Space Division Evaluation

Discover Results of Space Division

Final Space Division

Step 2: Table Layout Optimization

After filtering the best space division results in Discover, we proceeded to optimize the table layout for the plan. Firstly, we set the size of individual table units, and the radius of one unit is 1.5 meters. It is ideal that the units are tangential to each other without overlap or excessive gaps. Place an array of units covering the base area. Given random numbers to move and rotate the array, and calculate the number of tables for each method separately, and perform a second evaluation in Discover to select the layout with the largest number of tables.

Table Layout Optimization

Discover Results of Table Layout

Final Table Layout Plan

Final Table Layout Axonal View

Input Parameters

Based on the needs of the model, two main variables are introduced in the model for calculation.

- People Flow in Different Paths (Discover Continuous Input)：

Different flow values are randomly given to each population path at a preselected starting point. By changing this variable to simulate different kinds of possible changes in the flow of people passing through the Low Plaza at different times and under different circumstances.

- Table and Chair Unit Arrangement (Discover Continuous Input)：

Change the position and rotation angle of the table unit array. By randomly varying the position of the table unit array, the variety of input cases is increased and more accurate cell arrangement results can be obtained by multiple calculations.

Performance Metrics

In order to optimize the process of calculation, we achieve the desired metric in two steps. To balance the usage of the space under the tent with the lighting conditions, we defined in the first Discover simulation three main matrices, the minimum lengths of the circulation paths, and the minimum of average lighting distance and the maximum of table areas. In order to make the results presented by Discover clearer and easier to filter, we combine the three objective values into two objectives. A function is used to combine the path length and the average lighting distance, and the minimization of the combined results is entered into Discover as the optimization objective. In the second simulation, maximizing the number of tables will be the most important metric to guide our choice of results.

For the whole selection process, in the first step, in order to balance the optionality of the three metrics and to quantify them at the dipolar level, we artificially integrate complex objectives by setting weights by means of functions, and among the selected results that fit the range, we artificially filter the unquantifiable objectives such as space separation and usage patterns to obtain more feasible results.

Results

By quantifying the performance of each two steps, we create evolutionary processes that allow computer to search through our design systems to find the canopy design and table layout with the least disturbance to the pedestrian path, the best lighting conditions and the highest space utilization.

Conclusions

In generative design it is important to translate design goals into easily quantifiable parameters. In the design, we quantify the efficiency of the overall floor plan as the sum of path lengths, the light level as the distance from the center of the area to the light point, and the space utilization as the number of tables. We also used genetic algorithms to allow the computer to assist us in the evolutionary processes to obtain the best results from a large number of possible outcomes. This systematic approach to tent optimization can also be quickly and easily applied to other similar tent designs.
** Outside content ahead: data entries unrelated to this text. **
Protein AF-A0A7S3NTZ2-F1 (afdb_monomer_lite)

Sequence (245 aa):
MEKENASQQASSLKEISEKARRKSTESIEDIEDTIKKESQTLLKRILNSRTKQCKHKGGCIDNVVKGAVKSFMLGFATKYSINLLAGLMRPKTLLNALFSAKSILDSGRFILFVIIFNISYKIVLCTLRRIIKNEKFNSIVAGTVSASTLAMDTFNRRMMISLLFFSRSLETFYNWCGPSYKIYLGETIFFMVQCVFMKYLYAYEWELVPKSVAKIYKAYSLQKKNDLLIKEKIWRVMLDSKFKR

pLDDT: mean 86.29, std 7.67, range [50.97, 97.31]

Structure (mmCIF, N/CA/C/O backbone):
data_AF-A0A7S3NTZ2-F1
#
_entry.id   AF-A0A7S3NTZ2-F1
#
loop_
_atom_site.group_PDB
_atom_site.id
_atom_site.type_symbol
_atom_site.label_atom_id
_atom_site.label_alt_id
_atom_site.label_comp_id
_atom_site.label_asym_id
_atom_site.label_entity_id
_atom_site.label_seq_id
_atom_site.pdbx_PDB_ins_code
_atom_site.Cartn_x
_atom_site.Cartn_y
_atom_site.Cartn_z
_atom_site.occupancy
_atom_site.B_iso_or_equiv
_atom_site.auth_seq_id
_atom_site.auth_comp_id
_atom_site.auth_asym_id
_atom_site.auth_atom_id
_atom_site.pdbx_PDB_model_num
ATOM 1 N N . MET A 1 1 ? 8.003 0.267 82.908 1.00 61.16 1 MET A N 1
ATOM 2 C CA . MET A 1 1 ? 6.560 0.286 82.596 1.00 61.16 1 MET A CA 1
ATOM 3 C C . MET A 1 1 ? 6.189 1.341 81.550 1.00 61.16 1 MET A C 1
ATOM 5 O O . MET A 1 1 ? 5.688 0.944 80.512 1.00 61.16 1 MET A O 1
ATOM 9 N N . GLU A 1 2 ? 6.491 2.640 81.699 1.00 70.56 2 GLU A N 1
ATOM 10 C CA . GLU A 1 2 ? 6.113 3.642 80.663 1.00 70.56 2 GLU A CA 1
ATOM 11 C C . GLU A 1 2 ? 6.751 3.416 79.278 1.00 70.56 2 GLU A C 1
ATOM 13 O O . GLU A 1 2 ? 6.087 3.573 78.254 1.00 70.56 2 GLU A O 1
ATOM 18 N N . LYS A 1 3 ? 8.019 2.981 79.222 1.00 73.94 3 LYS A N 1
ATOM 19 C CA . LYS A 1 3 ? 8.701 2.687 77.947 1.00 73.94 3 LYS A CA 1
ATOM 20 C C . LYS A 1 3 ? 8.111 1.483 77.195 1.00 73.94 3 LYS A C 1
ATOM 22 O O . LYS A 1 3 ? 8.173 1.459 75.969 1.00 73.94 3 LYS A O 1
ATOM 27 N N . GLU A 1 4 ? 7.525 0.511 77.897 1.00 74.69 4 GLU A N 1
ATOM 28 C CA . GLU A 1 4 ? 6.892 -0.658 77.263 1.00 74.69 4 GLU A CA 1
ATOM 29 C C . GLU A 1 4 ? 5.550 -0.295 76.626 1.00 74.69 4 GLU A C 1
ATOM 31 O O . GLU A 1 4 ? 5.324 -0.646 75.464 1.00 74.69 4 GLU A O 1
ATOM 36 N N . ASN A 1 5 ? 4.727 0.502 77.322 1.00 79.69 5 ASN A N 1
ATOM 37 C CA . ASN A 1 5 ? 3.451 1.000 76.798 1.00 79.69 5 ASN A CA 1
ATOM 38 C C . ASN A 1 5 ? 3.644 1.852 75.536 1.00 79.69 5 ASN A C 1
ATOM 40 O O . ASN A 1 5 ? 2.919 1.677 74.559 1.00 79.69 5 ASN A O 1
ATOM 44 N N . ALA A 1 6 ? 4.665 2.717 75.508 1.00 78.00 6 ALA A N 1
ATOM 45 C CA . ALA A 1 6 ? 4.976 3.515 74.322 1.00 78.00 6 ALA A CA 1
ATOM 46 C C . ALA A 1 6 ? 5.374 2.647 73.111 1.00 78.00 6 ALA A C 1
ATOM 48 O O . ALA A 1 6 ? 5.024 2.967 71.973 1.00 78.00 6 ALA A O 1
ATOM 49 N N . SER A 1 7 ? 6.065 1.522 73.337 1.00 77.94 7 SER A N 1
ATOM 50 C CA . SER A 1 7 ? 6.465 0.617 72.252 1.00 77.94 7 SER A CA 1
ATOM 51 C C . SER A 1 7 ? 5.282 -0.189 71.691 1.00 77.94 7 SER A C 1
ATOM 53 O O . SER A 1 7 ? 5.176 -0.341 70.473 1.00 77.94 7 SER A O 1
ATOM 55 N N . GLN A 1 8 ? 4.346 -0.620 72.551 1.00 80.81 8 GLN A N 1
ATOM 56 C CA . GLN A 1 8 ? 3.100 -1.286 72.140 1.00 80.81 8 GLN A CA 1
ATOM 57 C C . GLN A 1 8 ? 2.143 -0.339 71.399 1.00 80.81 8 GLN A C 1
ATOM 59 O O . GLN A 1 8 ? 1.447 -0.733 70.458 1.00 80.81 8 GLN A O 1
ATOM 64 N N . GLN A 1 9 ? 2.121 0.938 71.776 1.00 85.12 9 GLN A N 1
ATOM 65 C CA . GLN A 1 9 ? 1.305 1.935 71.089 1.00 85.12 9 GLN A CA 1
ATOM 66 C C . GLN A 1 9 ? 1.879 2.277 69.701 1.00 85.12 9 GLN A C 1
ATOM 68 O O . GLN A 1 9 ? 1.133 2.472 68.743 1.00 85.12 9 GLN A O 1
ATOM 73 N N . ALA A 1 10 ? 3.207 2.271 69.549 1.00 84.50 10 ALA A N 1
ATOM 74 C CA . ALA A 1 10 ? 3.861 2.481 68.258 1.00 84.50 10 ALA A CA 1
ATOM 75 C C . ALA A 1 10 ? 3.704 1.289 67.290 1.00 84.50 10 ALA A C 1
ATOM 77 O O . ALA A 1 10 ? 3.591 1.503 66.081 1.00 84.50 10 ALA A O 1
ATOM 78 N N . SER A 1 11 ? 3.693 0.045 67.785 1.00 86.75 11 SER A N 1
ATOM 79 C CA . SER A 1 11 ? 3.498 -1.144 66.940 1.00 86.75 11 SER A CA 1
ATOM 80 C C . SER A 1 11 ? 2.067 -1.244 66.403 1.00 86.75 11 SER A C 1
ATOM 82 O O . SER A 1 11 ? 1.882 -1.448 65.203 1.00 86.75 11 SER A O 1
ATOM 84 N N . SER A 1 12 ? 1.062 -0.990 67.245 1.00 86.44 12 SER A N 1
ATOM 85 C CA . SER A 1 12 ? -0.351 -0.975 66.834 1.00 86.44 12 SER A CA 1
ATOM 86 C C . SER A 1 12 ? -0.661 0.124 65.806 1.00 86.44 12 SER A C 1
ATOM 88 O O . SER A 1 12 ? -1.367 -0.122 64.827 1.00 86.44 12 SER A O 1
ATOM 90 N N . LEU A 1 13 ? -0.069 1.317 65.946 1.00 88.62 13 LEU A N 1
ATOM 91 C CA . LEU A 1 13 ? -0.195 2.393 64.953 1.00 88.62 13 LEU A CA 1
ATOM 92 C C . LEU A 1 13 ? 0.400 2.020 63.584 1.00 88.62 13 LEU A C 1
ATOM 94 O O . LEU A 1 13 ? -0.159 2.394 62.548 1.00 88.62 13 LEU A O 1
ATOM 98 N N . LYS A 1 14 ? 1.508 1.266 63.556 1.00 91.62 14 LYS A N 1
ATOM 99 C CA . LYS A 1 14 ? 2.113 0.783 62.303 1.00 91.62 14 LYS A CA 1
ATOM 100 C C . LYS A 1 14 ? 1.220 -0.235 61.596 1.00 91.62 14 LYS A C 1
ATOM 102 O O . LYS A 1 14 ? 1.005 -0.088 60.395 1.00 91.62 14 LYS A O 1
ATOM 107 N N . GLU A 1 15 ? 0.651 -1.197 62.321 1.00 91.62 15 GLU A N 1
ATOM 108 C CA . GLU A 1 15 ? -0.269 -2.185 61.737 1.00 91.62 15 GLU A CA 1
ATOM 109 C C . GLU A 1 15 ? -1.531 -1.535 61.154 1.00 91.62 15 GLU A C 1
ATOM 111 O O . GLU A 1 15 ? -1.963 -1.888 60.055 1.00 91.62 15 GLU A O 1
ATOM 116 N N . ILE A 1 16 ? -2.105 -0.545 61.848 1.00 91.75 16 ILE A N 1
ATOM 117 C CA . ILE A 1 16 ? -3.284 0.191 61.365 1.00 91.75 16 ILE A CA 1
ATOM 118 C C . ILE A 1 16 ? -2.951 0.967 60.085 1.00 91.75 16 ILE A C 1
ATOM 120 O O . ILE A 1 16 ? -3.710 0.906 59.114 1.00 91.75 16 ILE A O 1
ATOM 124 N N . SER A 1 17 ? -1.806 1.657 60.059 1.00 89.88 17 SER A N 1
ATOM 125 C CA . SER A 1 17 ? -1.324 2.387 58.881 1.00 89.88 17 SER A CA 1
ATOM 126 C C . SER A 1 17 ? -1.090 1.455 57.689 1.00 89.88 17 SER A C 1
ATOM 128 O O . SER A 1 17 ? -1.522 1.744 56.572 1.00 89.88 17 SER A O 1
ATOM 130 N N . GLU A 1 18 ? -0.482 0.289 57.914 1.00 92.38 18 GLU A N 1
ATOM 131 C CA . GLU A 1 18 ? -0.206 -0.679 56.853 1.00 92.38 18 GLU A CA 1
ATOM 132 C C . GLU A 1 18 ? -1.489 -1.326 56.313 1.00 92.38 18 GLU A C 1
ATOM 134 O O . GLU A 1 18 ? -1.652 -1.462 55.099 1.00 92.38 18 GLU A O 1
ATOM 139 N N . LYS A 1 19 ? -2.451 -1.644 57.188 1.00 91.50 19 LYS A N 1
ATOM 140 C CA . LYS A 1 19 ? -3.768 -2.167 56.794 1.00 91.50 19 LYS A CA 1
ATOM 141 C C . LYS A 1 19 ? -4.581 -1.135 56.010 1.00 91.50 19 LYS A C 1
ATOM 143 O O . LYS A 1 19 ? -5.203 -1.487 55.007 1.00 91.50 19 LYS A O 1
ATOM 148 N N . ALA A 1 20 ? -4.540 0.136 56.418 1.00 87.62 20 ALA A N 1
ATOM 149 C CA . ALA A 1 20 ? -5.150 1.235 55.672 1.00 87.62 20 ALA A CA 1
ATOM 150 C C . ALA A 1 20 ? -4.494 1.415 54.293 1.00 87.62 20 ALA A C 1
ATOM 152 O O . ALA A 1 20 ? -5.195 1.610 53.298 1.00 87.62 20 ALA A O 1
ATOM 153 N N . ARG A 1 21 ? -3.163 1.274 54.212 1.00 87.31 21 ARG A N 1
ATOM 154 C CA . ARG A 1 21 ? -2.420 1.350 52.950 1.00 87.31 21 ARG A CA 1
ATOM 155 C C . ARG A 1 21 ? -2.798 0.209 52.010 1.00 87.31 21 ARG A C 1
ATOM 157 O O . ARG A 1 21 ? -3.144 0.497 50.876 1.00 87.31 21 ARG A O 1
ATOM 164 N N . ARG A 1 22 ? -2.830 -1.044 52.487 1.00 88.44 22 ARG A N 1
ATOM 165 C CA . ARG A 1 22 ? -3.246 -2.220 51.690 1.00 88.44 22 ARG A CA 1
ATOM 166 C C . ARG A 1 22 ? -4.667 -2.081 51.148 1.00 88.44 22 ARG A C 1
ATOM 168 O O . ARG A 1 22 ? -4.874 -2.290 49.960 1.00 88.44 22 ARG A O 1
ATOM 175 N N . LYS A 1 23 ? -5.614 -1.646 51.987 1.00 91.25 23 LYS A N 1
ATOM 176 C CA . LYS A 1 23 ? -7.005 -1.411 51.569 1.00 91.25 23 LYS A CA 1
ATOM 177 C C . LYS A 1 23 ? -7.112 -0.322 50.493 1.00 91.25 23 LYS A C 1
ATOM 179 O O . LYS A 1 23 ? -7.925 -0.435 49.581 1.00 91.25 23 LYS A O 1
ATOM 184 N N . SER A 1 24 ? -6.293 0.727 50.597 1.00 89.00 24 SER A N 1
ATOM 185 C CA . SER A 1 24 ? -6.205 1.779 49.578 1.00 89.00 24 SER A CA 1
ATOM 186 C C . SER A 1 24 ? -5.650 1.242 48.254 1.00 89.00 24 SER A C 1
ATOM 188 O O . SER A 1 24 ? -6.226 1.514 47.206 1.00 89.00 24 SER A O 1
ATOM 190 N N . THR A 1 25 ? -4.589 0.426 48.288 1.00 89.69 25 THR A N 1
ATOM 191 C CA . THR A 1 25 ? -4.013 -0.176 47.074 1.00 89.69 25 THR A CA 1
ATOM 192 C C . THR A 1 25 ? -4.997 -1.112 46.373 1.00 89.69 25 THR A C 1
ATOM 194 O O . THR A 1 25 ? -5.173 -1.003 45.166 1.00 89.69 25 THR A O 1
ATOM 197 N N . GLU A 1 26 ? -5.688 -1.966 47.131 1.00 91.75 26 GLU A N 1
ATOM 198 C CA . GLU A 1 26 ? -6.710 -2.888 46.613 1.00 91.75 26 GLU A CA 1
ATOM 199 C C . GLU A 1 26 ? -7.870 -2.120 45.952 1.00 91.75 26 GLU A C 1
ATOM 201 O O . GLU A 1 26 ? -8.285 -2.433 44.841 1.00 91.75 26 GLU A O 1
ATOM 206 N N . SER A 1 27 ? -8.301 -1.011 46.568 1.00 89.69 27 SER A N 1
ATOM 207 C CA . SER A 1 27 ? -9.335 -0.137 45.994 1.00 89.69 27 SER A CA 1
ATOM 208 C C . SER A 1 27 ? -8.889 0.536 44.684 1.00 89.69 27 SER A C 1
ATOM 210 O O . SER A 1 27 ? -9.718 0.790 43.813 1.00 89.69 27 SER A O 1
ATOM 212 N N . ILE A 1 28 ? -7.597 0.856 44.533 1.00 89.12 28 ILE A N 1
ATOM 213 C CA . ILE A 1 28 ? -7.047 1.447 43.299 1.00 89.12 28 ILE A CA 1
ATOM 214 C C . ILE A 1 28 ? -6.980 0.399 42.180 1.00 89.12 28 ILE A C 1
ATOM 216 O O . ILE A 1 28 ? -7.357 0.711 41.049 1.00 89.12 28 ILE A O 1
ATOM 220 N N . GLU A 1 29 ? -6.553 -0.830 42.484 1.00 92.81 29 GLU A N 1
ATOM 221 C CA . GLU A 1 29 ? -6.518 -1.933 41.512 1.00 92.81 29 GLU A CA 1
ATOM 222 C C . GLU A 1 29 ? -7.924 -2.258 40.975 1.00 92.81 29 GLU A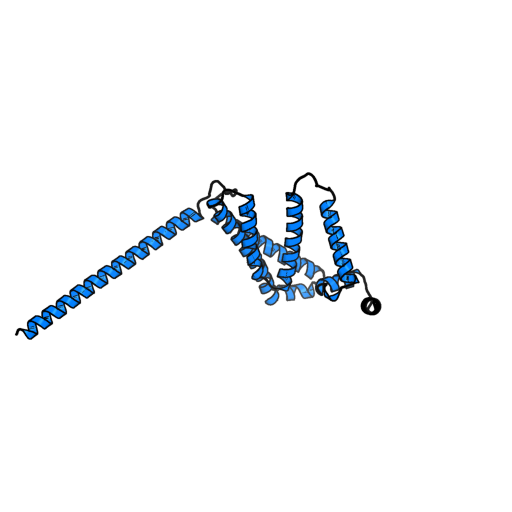 C 1
ATOM 224 O O . GLU A 1 29 ? -8.112 -2.356 39.759 1.00 92.81 29 GLU A O 1
ATOM 229 N N . ASP A 1 30 ? -8.938 -2.290 41.845 1.00 92.62 30 ASP A N 1
ATOM 230 C CA . ASP A 1 30 ? -10.338 -2.501 41.448 1.00 92.62 30 ASP A CA 1
ATOM 231 C C . ASP A 1 30 ? -10.872 -1.396 40.512 1.00 92.62 30 ASP A C 1
ATOM 233 O O . ASP A 1 30 ? -11.621 -1.661 39.557 1.00 92.62 30 ASP A O 1
ATOM 237 N N . ILE A 1 31 ? -10.482 -0.137 40.752 1.00 90.56 31 ILE A N 1
ATOM 238 C CA . ILE A 1 31 ? -10.855 1.003 39.901 1.00 90.56 31 ILE A CA 1
ATOM 239 C C . ILE A 1 31 ? -10.173 0.896 38.533 1.00 90.56 31 ILE A C 1
ATOM 241 O O . ILE A 1 31 ? -10.835 1.082 37.506 1.00 90.56 31 ILE A O 1
ATOM 245 N N . GLU A 1 32 ? -8.878 0.567 38.485 1.00 92.81 32 GLU A N 1
ATOM 246 C CA . GLU A 1 32 ? -8.163 0.372 37.219 1.00 92.81 32 GLU A CA 1
ATOM 247 C C . GLU A 1 32 ? -8.788 -0.742 36.374 1.00 92.81 32 GLU A C 1
ATOM 249 O O . GLU A 1 32 ? -8.966 -0.580 35.160 1.00 92.81 32 GLU A O 1
ATOM 254 N N . ASP A 1 33 ? -9.159 -1.855 37.002 1.00 92.81 33 ASP A N 1
ATOM 255 C CA . ASP A 1 33 ? -9.786 -2.984 36.322 1.00 92.81 33 ASP A CA 1
ATOM 256 C C . ASP A 1 33 ? -11.186 -2.646 35.807 1.00 92.81 33 ASP A C 1
ATOM 258 O O . ASP A 1 33 ? -11.562 -3.050 34.698 1.00 92.81 33 ASP A O 1
ATOM 262 N N . THR A 1 34 ? -11.947 -1.845 36.553 1.00 90.94 34 THR A N 1
ATOM 263 C CA . THR A 1 34 ? -13.262 -1.360 36.118 1.00 90.94 34 THR A CA 1
ATOM 264 C C . THR A 1 34 ? -13.138 -0.415 34.917 1.00 90.94 34 THR A C 1
ATOM 266 O O . THR A 1 34 ? -13.832 -0.600 33.913 1.00 90.94 34 THR A O 1
ATOM 269 N N . ILE A 1 35 ? -12.186 0.526 34.945 1.00 91.75 35 ILE A N 1
ATOM 270 C CA . ILE A 1 35 ? -11.908 1.447 33.828 1.00 91.75 35 ILE A CA 1
ATOM 271 C C . ILE A 1 35 ? -11.436 0.679 32.582 1.00 91.75 35 ILE A C 1
ATOM 273 O O . ILE A 1 35 ? -11.882 0.957 31.460 1.00 91.75 35 ILE A O 1
ATOM 277 N N . LYS A 1 36 ? -10.560 -0.322 32.743 1.00 92.81 36 LYS A N 1
ATOM 278 C CA . LYS A 1 36 ? -10.118 -1.190 31.637 1.00 92.81 36 LYS A CA 1
ATOM 279 C C . LYS A 1 36 ? -11.289 -1.960 31.031 1.00 92.81 36 LYS A C 1
ATOM 281 O O . LYS A 1 36 ? -11.396 -2.031 29.807 1.00 92.81 36 LYS A O 1
ATOM 286 N N . LYS A 1 37 ? -12.194 -2.499 31.854 1.00 90.88 37 LYS A N 1
ATOM 287 C CA . LYS A 1 37 ? -13.386 -3.206 31.364 1.00 90.88 37 LYS A CA 1
ATOM 288 C C . LYS A 1 37 ? -14.300 -2.268 30.579 1.00 90.88 37 LYS A C 1
ATOM 290 O O . LYS A 1 37 ? -14.600 -2.575 29.428 1.00 90.88 37 LYS A O 1
ATOM 295 N N . GLU A 1 38 ? -14.682 -1.116 31.132 1.00 90.50 38 GLU A N 1
ATOM 296 C CA . GLU A 1 38 ? -15.588 -0.177 30.453 1.00 90.50 38 GLU A CA 1
ATOM 297 C C . GLU A 1 38 ? -15.007 0.400 29.161 1.00 90.50 38 GLU A C 1
ATOM 299 O O . GLU A 1 38 ? -15.691 0.445 28.132 1.00 90.50 38 GLU A O 1
ATOM 304 N N . SER A 1 39 ? -13.731 0.791 29.177 1.00 84.56 39 SER A N 1
ATOM 305 C CA . SER A 1 39 ? -13.051 1.299 27.982 1.00 84.56 39 SER A CA 1
ATOM 306 C C . SER A 1 39 ? -13.031 0.260 26.858 1.00 84.56 39 SER A C 1
ATOM 308 O O . SER A 1 39 ? -13.291 0.605 25.703 1.00 84.56 39 SER A O 1
ATOM 310 N N . GLN A 1 40 ? -12.831 -1.025 27.169 1.00 86.69 40 GLN A N 1
ATOM 311 C CA . GLN A 1 40 ? -12.919 -2.104 26.185 1.00 86.69 40 GLN A CA 1
ATOM 312 C C . GLN A 1 40 ? -14.340 -2.292 25.637 1.00 86.69 40 GLN A C 1
ATOM 314 O O . GLN A 1 40 ? -14.504 -2.504 24.430 1.00 86.69 40 GLN A O 1
ATOM 319 N N . THR A 1 41 ? -15.381 -2.200 26.471 1.00 85.62 41 THR A N 1
ATOM 320 C CA . THR A 1 41 ? -16.779 -2.307 26.015 1.00 85.62 41 THR A CA 1
ATOM 321 C C . THR A 1 41 ? -17.161 -1.142 25.109 1.00 85.62 41 THR A C 1
ATOM 323 O O . THR A 1 41 ? -17.788 -1.349 24.064 1.00 85.62 41 THR A O 1
ATOM 326 N N . LEU A 1 42 ? -16.749 0.077 25.465 1.00 82.38 42 LEU A N 1
ATOM 327 C CA . LEU A 1 42 ? -16.964 1.270 24.653 1.00 82.38 42 LEU A CA 1
ATOM 328 C C . LEU A 1 42 ? -16.187 1.192 23.341 1.00 82.38 42 LEU A C 1
ATOM 330 O O . LEU A 1 42 ? -16.773 1.433 22.289 1.00 82.38 42 LEU A O 1
ATOM 334 N N . LEU A 1 43 ? -14.921 0.765 23.364 1.00 79.06 43 LEU A N 1
ATOM 335 C CA . LEU A 1 43 ? -14.135 0.543 22.150 1.00 79.06 43 LEU A CA 1
ATOM 336 C C . LEU A 1 43 ? -14.795 -0.489 21.240 1.00 79.06 43 LEU A C 1
ATOM 338 O O . LEU A 1 43 ? -14.937 -0.222 20.052 1.00 79.06 43 LEU A O 1
ATOM 342 N N . LYS A 1 44 ? -15.276 -1.622 21.767 1.00 81.31 44 LYS A N 1
ATOM 343 C CA . LYS A 1 44 ? -16.011 -2.619 20.969 1.00 81.31 44 LYS A CA 1
ATOM 344 C C . LYS A 1 44 ? -17.274 -2.027 20.343 1.00 81.31 44 LYS A C 1
ATOM 346 O O . LYS A 1 44 ? -17.505 -2.228 19.151 1.00 81.31 44 LYS A O 1
ATOM 351 N N . ARG A 1 45 ? -18.067 -1.257 21.097 1.00 78.88 45 ARG A N 1
ATOM 352 C CA . ARG A 1 45 ? -19.264 -0.575 20.566 1.00 78.88 45 ARG A CA 1
ATOM 353 C C . ARG A 1 45 ? -18.902 0.462 19.510 1.00 78.88 45 ARG A C 1
ATOM 355 O O . ARG A 1 45 ? -19.543 0.529 18.467 1.00 78.88 45 ARG A O 1
ATOM 362 N N . ILE A 1 46 ? -17.862 1.253 19.739 1.00 77.50 46 ILE A N 1
ATOM 363 C CA . ILE A 1 46 ? -17.385 2.274 18.809 1.00 77.50 46 ILE A CA 1
ATOM 364 C C . ILE A 1 46 ? -16.868 1.591 17.541 1.00 77.50 46 ILE A C 1
ATOM 366 O O . ILE A 1 46 ? -17.329 1.930 16.459 1.00 77.50 46 ILE A O 1
ATOM 370 N N . LEU A 1 47 ? -15.994 0.597 17.635 1.00 73.25 47 LEU A N 1
ATOM 371 C CA . LEU A 1 47 ? -15.387 -0.080 16.487 1.00 73.25 47 LEU A CA 1
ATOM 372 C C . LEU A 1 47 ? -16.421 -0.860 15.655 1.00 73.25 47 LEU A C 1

During the optimization process, we initially synchronized steps 1 and 2 in Discover, but this caused the software to run too slowly. After some adjustments, we split the optimization into two steps, which made the overall running speed smoother. However, by selecting the best results from the first optimization and then filtering them in the second step, the final results obtained may not be as accurate as if they were optimized at the same time. In the subsequent design process, in order to ensure the accuracy of the results, when we optimize in steps, we can select multiple best results for each step, and then perform the second optimization separately.